Estamos claramente a beneficiar os consumidores. É a conclusão que se tira. Os clientes utilizam muito mais serviço. Os pacotes têm cada vez mais plafond. Os pacotes têm cada vez mais minutos, mais dados, mais conteúdos. E os clientes, proporcionalmente, pagam cada vez menos. Só significa uma coisa: contrariamente a tudo o que tem sido publicado e relativamente ao preço a consumidor no setor das comunicações, ele tem descido significativamente. As receitas no setor caíram dezenas de milhões de euros nos últimos três anos e, portanto, não podia ser de outra forma, porque é um setor que só vive com clientes.
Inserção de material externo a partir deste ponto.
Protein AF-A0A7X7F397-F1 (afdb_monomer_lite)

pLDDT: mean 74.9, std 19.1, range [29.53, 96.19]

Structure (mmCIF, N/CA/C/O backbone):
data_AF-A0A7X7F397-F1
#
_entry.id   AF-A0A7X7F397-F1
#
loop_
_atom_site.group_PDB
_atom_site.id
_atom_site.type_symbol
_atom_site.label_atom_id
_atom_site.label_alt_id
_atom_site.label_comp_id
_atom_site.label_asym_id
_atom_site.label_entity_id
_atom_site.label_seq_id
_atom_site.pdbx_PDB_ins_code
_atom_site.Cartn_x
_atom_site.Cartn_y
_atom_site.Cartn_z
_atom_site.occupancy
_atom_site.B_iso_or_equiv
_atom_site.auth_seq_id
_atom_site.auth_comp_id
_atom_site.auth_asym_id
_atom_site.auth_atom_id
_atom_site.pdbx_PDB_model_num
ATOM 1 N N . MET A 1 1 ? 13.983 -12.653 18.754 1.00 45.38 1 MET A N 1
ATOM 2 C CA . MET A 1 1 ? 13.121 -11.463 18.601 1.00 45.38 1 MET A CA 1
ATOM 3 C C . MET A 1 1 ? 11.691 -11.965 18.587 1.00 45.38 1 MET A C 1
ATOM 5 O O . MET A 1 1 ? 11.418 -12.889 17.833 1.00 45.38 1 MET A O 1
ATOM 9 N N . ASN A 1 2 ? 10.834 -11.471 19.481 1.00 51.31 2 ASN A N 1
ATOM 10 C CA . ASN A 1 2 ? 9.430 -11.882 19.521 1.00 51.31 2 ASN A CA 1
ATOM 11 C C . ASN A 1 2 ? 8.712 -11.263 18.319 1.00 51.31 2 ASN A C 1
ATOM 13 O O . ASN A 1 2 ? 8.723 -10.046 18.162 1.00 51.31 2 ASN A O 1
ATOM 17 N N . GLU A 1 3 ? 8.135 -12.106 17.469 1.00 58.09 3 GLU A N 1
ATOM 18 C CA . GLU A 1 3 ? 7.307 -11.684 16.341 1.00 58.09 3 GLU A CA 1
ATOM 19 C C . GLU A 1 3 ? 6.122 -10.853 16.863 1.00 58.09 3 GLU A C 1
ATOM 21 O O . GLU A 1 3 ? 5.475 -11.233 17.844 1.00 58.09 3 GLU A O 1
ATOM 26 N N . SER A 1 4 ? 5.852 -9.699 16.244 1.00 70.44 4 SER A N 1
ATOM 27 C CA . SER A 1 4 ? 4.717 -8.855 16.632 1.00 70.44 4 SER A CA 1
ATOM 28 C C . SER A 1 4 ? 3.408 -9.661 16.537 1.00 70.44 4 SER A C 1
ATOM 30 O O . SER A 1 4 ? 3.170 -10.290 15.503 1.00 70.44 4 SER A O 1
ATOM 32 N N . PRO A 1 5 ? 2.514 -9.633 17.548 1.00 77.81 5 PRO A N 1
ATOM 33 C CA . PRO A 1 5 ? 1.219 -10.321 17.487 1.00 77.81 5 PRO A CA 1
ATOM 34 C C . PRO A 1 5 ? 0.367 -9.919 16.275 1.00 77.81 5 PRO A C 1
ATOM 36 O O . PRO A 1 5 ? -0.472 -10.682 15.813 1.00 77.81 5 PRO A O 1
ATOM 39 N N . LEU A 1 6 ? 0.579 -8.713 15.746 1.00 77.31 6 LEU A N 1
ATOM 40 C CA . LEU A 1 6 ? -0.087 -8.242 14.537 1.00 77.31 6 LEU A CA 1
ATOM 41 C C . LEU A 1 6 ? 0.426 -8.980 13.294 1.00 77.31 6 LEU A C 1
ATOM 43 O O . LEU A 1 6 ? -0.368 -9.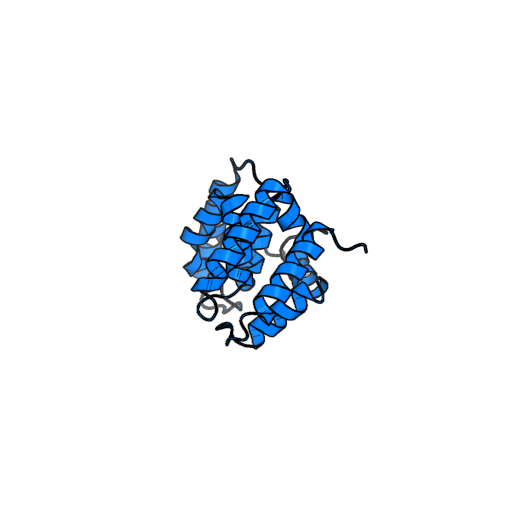409 12.458 1.00 77.31 6 LEU A O 1
ATOM 47 N N . LEU A 1 7 ? 1.743 -9.168 13.194 1.00 75.94 7 LEU A N 1
ATOM 48 C CA . LEU A 1 7 ? 2.360 -9.902 12.091 1.00 75.94 7 LEU A CA 1
ATOM 49 C C . LEU A 1 7 ? 1.926 -11.361 12.078 1.00 75.94 7 LEU A C 1
ATOM 51 O O . LEU A 1 7 ? 1.625 -11.887 11.011 1.00 75.94 7 LEU A O 1
ATOM 55 N N . SER A 1 8 ? 1.825 -11.994 13.248 1.00 81.44 8 SER A N 1
ATOM 56 C CA . SER A 1 8 ? 1.381 -13.385 13.320 1.00 81.44 8 SER A CA 1
ATOM 57 C C . SER A 1 8 ? -0.058 -13.548 12.820 1.00 81.44 8 SER A C 1
ATOM 59 O O . SER A 1 8 ? -0.342 -14.504 12.097 1.00 81.44 8 SER A O 1
ATOM 61 N N . VAL A 1 9 ? -0.952 -12.595 13.117 1.00 86.94 9 VAL A N 1
ATOM 62 C CA . VAL A 1 9 ? -2.329 -12.580 12.594 1.00 86.94 9 VAL A CA 1
ATOM 63 C C . VAL A 1 9 ? -2.345 -12.397 11.077 1.00 86.94 9 VAL A C 1
ATOM 65 O O . VAL A 1 9 ? -3.012 -13.166 10.384 1.00 86.94 9 VAL A O 1
ATOM 68 N N . ILE A 1 10 ? -1.591 -11.426 10.551 1.00 84.75 10 ILE A N 1
ATOM 69 C CA . ILE A 1 10 ? -1.493 -11.185 9.102 1.00 84.75 10 ILE A CA 1
ATOM 70 C C . ILE A 1 10 ? -0.937 -12.417 8.385 1.00 84.75 10 ILE A C 1
ATOM 72 O O . ILE A 1 10 ? -1.507 -12.862 7.389 1.00 84.75 10 ILE A O 1
ATOM 76 N N . ARG A 1 11 ? 0.146 -13.001 8.911 1.00 83.88 11 ARG A N 1
ATOM 77 C CA . ARG A 1 11 ? 0.765 -14.210 8.364 1.00 83.88 11 ARG A CA 1
ATOM 78 C C . ARG A 1 11 ? -0.223 -15.369 8.345 1.00 83.88 11 ARG A C 1
ATOM 80 O O . ARG A 1 11 ? -0.388 -15.993 7.304 1.00 83.88 11 ARG A O 1
ATOM 87 N N . THR A 1 12 ? -0.905 -15.615 9.463 1.00 88.00 12 THR A N 1
ATOM 88 C CA . THR A 1 12 ? -1.880 -16.710 9.578 1.00 88.00 12 THR A CA 1
ATOM 89 C C . THR A 1 12 ? -2.996 -16.563 8.547 1.00 88.00 12 THR A C 1
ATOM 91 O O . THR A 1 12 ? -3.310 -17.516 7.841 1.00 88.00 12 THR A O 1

É claro que tudo isto tem saído a benefício dos clientes. A Anacom fez a publicação destes dados. Saúdo, em primeiro lugar, porque o fez para todos os serviços de comunicações de uma única vez. Tipicamente saía cada um à sua vez, o que por vezes dava azo a leituras completamente deformadas por parte de alguns dos nossos concorrentes. Chegaram a pensar que eram líderes. E a realidade é que verificamos que a Meo é, de facto, a marca líder no setor de forma absolutamente incontestada, com vantagens significativas.
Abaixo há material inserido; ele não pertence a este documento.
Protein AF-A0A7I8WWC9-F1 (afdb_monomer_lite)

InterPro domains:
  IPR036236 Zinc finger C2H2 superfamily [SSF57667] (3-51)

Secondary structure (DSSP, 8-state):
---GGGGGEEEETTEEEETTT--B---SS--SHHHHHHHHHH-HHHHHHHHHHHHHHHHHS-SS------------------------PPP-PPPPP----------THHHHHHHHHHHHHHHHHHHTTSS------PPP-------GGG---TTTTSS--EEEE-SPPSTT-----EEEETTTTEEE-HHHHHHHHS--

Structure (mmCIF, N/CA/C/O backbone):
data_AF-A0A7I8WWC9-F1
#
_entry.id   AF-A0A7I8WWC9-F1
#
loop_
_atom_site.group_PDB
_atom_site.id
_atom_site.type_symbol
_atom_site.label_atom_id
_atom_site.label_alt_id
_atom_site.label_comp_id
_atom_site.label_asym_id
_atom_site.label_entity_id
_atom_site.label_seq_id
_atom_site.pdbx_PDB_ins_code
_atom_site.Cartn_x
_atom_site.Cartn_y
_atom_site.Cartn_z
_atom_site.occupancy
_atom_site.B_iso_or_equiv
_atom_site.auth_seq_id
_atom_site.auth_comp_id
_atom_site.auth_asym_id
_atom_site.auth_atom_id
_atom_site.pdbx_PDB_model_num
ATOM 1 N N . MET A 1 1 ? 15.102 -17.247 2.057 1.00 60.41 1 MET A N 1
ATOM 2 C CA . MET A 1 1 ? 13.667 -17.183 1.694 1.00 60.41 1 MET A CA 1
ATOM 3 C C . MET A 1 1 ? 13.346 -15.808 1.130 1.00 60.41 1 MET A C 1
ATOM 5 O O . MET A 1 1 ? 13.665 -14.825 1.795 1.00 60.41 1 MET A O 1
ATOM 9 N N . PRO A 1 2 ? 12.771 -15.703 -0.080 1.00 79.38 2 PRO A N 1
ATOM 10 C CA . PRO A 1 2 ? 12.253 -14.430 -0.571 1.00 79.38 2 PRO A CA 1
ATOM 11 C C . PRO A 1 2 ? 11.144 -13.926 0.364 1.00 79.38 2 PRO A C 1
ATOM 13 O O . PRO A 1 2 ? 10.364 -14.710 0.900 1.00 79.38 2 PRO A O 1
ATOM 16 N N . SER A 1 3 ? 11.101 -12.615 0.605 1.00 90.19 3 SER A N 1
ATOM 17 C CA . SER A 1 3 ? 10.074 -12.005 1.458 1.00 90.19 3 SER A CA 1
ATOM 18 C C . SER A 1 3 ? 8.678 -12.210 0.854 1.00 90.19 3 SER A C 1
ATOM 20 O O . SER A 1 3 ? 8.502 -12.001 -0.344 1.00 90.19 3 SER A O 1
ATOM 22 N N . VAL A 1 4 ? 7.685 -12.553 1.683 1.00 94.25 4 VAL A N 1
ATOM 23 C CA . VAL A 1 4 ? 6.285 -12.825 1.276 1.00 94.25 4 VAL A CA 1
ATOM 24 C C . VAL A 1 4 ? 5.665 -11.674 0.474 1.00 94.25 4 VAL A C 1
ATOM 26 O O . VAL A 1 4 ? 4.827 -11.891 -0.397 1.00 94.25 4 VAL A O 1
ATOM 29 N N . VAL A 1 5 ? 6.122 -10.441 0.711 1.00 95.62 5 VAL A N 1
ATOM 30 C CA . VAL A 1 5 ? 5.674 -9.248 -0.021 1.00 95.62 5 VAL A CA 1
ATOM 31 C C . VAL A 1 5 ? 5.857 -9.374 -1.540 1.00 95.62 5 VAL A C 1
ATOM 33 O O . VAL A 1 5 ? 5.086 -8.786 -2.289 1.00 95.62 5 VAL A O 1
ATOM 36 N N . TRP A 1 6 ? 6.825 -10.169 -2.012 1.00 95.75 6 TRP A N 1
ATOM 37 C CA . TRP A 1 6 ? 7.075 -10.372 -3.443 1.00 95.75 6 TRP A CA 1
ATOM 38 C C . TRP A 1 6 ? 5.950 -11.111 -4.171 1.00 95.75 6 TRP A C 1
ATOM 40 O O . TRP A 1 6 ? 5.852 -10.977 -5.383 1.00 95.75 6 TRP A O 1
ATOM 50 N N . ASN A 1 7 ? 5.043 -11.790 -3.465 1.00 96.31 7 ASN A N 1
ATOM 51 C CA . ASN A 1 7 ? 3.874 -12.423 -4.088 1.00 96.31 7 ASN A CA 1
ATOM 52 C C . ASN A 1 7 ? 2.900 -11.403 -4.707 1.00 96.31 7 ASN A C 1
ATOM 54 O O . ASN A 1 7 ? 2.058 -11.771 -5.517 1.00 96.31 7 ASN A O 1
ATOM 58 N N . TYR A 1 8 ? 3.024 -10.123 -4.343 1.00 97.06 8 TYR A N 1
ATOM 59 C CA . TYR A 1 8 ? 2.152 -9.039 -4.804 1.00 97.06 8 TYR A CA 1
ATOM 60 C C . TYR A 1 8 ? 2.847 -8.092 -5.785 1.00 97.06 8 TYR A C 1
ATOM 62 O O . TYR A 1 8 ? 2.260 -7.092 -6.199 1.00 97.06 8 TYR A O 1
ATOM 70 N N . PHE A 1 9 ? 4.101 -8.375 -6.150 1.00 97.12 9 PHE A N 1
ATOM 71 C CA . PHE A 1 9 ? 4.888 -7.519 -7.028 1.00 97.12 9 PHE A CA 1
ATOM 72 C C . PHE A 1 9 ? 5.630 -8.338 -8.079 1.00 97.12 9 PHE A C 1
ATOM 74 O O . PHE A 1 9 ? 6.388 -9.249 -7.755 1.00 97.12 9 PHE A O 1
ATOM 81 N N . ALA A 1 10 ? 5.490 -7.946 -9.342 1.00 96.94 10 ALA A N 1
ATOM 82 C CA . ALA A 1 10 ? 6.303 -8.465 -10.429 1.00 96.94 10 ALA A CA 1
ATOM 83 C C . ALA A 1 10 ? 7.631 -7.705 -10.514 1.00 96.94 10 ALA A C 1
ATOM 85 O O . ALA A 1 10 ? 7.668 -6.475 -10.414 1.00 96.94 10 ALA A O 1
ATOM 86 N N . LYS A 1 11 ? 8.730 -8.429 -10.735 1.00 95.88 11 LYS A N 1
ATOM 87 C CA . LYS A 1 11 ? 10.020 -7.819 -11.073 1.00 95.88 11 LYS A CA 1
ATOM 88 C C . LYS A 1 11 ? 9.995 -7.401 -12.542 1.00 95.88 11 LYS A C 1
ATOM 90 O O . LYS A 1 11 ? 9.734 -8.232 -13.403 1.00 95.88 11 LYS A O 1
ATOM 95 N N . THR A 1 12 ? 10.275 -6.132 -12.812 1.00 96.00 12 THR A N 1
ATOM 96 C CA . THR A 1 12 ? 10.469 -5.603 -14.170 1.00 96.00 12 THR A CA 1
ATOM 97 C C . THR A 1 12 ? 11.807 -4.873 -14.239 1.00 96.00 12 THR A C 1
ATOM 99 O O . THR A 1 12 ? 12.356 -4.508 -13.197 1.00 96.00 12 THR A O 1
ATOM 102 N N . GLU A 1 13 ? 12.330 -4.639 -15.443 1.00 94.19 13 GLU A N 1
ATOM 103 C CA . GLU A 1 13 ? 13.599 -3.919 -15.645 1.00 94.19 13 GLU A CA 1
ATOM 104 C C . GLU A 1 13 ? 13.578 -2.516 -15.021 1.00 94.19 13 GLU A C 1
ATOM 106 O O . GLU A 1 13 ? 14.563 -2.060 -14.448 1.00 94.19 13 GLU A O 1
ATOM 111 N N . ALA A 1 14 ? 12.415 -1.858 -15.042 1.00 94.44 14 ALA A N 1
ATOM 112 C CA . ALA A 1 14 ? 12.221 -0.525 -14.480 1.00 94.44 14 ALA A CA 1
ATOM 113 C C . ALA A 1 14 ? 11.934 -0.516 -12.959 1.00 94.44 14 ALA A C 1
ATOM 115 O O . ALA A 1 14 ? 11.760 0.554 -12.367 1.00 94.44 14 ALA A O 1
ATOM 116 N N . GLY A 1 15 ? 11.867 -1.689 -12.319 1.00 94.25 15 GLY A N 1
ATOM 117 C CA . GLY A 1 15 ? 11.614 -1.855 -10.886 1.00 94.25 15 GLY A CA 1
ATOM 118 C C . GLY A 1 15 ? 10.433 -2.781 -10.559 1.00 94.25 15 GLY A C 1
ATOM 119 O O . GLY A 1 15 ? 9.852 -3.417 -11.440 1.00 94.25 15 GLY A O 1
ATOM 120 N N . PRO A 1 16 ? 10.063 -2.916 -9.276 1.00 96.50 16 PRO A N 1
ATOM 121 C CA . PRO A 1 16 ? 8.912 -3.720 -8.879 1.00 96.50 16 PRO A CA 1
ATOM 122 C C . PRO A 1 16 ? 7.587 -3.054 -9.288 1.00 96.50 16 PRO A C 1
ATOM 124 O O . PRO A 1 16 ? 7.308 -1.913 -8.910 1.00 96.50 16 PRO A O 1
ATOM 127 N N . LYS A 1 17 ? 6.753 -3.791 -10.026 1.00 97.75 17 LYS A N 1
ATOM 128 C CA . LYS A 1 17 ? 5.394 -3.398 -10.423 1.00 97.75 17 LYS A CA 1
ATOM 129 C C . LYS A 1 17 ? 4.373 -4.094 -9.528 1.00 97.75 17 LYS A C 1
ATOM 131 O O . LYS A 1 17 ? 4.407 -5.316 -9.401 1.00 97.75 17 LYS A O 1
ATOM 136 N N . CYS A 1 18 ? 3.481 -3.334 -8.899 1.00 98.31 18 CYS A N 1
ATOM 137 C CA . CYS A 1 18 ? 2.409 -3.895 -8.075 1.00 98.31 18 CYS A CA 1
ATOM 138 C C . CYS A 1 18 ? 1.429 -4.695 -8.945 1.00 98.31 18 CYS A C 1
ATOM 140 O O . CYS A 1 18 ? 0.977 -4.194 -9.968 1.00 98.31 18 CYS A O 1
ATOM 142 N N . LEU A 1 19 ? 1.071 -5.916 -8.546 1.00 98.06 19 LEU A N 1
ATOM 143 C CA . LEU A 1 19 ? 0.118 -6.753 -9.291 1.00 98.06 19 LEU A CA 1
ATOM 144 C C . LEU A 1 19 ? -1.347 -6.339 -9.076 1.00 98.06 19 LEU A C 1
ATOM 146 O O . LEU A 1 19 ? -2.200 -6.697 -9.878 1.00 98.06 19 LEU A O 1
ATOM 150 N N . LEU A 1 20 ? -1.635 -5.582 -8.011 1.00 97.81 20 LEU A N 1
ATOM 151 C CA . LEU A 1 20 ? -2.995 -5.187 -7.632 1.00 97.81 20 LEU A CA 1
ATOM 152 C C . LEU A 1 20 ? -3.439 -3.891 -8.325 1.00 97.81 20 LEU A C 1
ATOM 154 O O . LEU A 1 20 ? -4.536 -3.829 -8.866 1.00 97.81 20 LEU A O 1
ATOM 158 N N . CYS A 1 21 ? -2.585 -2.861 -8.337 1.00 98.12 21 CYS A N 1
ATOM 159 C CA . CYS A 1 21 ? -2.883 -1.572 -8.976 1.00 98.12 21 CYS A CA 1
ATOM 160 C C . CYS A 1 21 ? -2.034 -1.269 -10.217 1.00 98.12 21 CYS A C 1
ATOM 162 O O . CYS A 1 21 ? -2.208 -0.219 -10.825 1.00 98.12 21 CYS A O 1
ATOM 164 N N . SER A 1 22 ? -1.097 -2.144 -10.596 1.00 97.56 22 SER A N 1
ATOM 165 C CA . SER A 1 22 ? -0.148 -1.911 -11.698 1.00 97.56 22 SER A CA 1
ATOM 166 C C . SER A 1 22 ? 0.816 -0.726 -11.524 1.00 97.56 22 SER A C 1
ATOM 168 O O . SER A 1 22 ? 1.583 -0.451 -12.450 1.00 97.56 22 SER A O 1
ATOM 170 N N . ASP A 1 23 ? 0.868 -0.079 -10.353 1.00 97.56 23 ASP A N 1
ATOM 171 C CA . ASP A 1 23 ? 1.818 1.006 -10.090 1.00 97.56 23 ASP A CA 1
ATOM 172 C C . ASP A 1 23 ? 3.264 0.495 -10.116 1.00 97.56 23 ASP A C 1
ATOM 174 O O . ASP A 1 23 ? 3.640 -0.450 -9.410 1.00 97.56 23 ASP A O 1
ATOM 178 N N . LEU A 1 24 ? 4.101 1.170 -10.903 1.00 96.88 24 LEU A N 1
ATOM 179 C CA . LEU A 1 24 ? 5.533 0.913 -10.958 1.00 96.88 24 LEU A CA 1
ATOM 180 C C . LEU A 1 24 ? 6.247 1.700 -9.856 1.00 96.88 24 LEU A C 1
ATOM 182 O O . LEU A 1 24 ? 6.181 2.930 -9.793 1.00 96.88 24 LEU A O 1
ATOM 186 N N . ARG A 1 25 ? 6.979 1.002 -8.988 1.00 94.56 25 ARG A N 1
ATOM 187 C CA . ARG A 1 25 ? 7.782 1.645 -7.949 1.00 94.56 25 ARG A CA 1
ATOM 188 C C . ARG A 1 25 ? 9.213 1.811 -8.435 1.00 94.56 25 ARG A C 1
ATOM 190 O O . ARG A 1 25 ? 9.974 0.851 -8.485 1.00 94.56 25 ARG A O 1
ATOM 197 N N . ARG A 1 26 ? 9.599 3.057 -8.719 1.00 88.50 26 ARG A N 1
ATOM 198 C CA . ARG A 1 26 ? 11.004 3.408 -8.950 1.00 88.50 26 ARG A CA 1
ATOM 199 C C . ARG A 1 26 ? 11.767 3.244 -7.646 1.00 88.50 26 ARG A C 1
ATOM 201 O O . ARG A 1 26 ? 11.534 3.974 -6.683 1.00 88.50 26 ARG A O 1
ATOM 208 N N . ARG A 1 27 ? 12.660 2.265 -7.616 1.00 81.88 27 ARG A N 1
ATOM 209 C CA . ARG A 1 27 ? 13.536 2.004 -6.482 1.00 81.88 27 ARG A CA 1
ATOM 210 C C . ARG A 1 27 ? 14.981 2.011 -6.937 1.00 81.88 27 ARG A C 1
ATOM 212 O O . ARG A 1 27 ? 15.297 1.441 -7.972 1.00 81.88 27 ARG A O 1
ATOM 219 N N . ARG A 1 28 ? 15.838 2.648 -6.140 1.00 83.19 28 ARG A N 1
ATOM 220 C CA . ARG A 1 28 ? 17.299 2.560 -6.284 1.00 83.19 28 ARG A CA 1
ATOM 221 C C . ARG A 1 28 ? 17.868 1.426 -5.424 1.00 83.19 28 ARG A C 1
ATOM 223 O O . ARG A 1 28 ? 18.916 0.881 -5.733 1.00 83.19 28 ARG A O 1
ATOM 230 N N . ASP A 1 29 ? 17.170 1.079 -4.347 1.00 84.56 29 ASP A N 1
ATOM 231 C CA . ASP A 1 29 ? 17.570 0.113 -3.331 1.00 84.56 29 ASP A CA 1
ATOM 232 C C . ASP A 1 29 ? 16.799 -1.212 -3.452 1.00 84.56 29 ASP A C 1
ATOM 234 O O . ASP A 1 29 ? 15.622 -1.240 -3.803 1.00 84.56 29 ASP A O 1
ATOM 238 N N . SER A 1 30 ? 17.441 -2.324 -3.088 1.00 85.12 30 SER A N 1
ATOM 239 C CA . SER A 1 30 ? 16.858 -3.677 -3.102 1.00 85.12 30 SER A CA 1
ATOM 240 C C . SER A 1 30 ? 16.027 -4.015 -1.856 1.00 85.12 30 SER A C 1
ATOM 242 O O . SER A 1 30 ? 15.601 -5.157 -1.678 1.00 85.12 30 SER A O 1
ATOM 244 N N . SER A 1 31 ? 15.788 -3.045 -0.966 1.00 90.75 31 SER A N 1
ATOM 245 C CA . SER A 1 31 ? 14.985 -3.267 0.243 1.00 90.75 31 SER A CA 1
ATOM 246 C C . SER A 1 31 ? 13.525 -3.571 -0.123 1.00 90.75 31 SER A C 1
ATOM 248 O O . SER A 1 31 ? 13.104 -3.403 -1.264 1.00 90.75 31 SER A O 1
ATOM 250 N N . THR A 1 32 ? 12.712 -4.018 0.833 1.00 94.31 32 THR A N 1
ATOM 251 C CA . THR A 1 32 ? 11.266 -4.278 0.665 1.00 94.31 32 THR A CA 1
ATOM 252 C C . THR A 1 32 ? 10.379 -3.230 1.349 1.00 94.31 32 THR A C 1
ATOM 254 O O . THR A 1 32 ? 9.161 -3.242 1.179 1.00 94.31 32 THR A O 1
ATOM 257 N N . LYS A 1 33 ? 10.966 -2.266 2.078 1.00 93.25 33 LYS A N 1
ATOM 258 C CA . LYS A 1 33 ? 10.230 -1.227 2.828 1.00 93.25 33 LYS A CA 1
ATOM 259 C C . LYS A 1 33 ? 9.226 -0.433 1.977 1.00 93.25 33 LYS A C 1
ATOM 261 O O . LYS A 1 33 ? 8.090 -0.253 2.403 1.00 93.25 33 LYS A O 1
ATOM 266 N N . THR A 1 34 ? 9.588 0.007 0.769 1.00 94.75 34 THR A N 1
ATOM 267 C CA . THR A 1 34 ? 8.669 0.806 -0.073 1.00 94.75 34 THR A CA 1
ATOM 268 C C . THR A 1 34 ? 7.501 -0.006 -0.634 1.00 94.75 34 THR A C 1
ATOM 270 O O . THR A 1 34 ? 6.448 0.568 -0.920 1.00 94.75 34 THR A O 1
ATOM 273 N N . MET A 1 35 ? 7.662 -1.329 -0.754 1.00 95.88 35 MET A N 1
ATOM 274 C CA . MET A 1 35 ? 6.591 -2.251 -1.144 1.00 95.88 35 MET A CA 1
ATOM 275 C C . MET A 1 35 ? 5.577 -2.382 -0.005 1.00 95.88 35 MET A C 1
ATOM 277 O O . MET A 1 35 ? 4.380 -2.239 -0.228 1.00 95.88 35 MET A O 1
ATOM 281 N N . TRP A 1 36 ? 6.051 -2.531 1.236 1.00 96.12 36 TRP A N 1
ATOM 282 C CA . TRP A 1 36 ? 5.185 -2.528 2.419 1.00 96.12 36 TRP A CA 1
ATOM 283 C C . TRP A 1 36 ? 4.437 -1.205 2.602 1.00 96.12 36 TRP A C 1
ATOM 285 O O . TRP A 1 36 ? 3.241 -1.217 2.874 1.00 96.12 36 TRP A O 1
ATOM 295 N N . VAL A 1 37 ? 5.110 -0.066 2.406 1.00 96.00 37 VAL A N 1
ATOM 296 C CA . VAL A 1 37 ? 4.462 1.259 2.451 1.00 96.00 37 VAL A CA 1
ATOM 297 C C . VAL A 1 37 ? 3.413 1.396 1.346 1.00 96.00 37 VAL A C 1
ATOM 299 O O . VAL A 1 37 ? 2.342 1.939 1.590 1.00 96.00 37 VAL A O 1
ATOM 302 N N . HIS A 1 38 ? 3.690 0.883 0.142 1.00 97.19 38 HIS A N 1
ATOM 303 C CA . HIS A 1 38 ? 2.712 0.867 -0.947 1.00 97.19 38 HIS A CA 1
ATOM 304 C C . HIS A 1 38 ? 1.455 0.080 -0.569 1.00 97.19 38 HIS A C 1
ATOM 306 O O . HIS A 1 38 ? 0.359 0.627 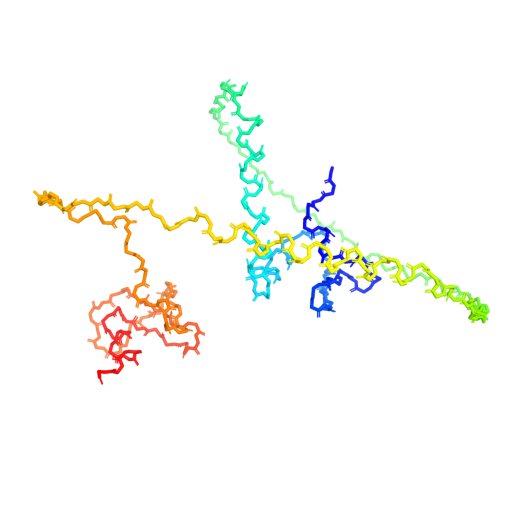-0.662 1.00 97.19 38 HIS A O 1
ATOM 312 N N . LEU A 1 39 ? 1.621 -1.157 -0.086 1.00 97.44 39 LEU A N 1
ATOM 313 C CA . LEU A 1 39 ? 0.498 -1.979 0.364 1.00 97.44 39 LEU A CA 1
ATOM 314 C C . LEU A 1 39 ? -0.279 -1.274 1.479 1.00 97.44 39 LEU A C 1
ATOM 316 O O . LEU A 1 39 ? -1.487 -1.145 1.376 1.00 97.44 39 LEU A O 1
ATOM 320 N N . LYS A 1 40 ? 0.396 -0.706 2.485 1.00 97.44 40 LYS A N 1
ATOM 321 C CA . LYS A 1 40 ? -0.278 0.012 3.580 1.00 97.44 40 LYS A CA 1
ATOM 322 C C . LYS A 1 40 ? -1.152 1.178 3.091 1.00 97.44 40 LYS A C 1
ATOM 324 O O . LYS A 1 40 ? -2.206 1.411 3.668 1.00 97.44 40 LYS A O 1
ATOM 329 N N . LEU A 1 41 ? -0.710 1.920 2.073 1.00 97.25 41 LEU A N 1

Quanto maior for o compromisso do cliente [com as fidelizações], maior confiança temos em realizar investimento. Quando tenho imprevisibilidade e menos prazo de receita garantida, é absolutamente inevitável que o custo mensal tem de aumentar. Não há outra forma de fazer.

Mas a Nos tem-se aproximado.

Não. Se olharmos atentamente para os resultados, a evolução do último trimestre, do terceiro para o quarto trimestre, a Meo ganhou quota de mercado em todos os serviços. Todos, sem exceção. Já o vinha a fazer no móvel, que saiu ainda mais reforçado com os dados agora conhecidos e que dista para o segundo operador cerca de 18 pontos. É esmagadora a liderança no móvel por parte da Meo. Também capturámos mais quota de mercado na evolução do terceiro para o quarto trimestre em todos os serviços fixos também. Incluindo os pacotes. Mais: no caso da televisão, essa evolução foi absolutamente esmagadora. A Meo liderou a expansão de mercado capturando mais de 60% dos clientes de televisão paga em Portugal. Obviamente, quem captura 60% da expansão de mercado, só pode ser a marca em quem os portugueses mais acreditam. A marca que tem vindo a liderar o mercado, na iniciativa, na inovação, na comunicação. Os consumidores estão a reconhecer este mesmo desempenho, o que nos deixa bastante satisfeitos. Mas, de alguma maneira, já tínhamos indícios do sentido que o mercado estava a tomar. Foi para nós muito reconfortante ver que conquistámos 22 vezes mais clientes de TV do que o segundo operador no trimestre e perto do dobro do terceiro. Foi um trimestre muito importante.

"Estamos claramente a beneficiar os consumidores. Os clientes utilizam muito mais serviço. Os pacotes têm cada vez mais plafond e cada vez mais minutos, mais dados, mais conteúdos. Os clientes, proporcionalmente, pagam cada vez menos.”

Disse que os preços estão a cair. Ou seja, que os consumidores estão a pagar menos pelas comunicações. Qual é a estratégia da Altice para aumentar as receitas com a Meo em Portugal?

Continuar o nosso caminho para reforçar a nossa quota de mercado, mas não o fazemos por vender mais barato do que os nossos concorrentes. Vendemos um serviço de qualidade, suportado na mais desenvolvida tecnologia de infraestrutura de rede, seja fixa, com a rede de fibra da Meo, seja móvel, com o 4G e o 4G+, que já hoje cobre 63% dos portugueses. Fazemo-lo disponibilizando os conteúdos que as pessoas efetivamente querem. As pessoas exigem hoje mais da qualidade de imagem e da qualidade de serviço. Têm sido sucessivos os lançamentos nos últimos meses e parece-me inequívoco que temos vindo a marcar, claramente, a agenda do setor.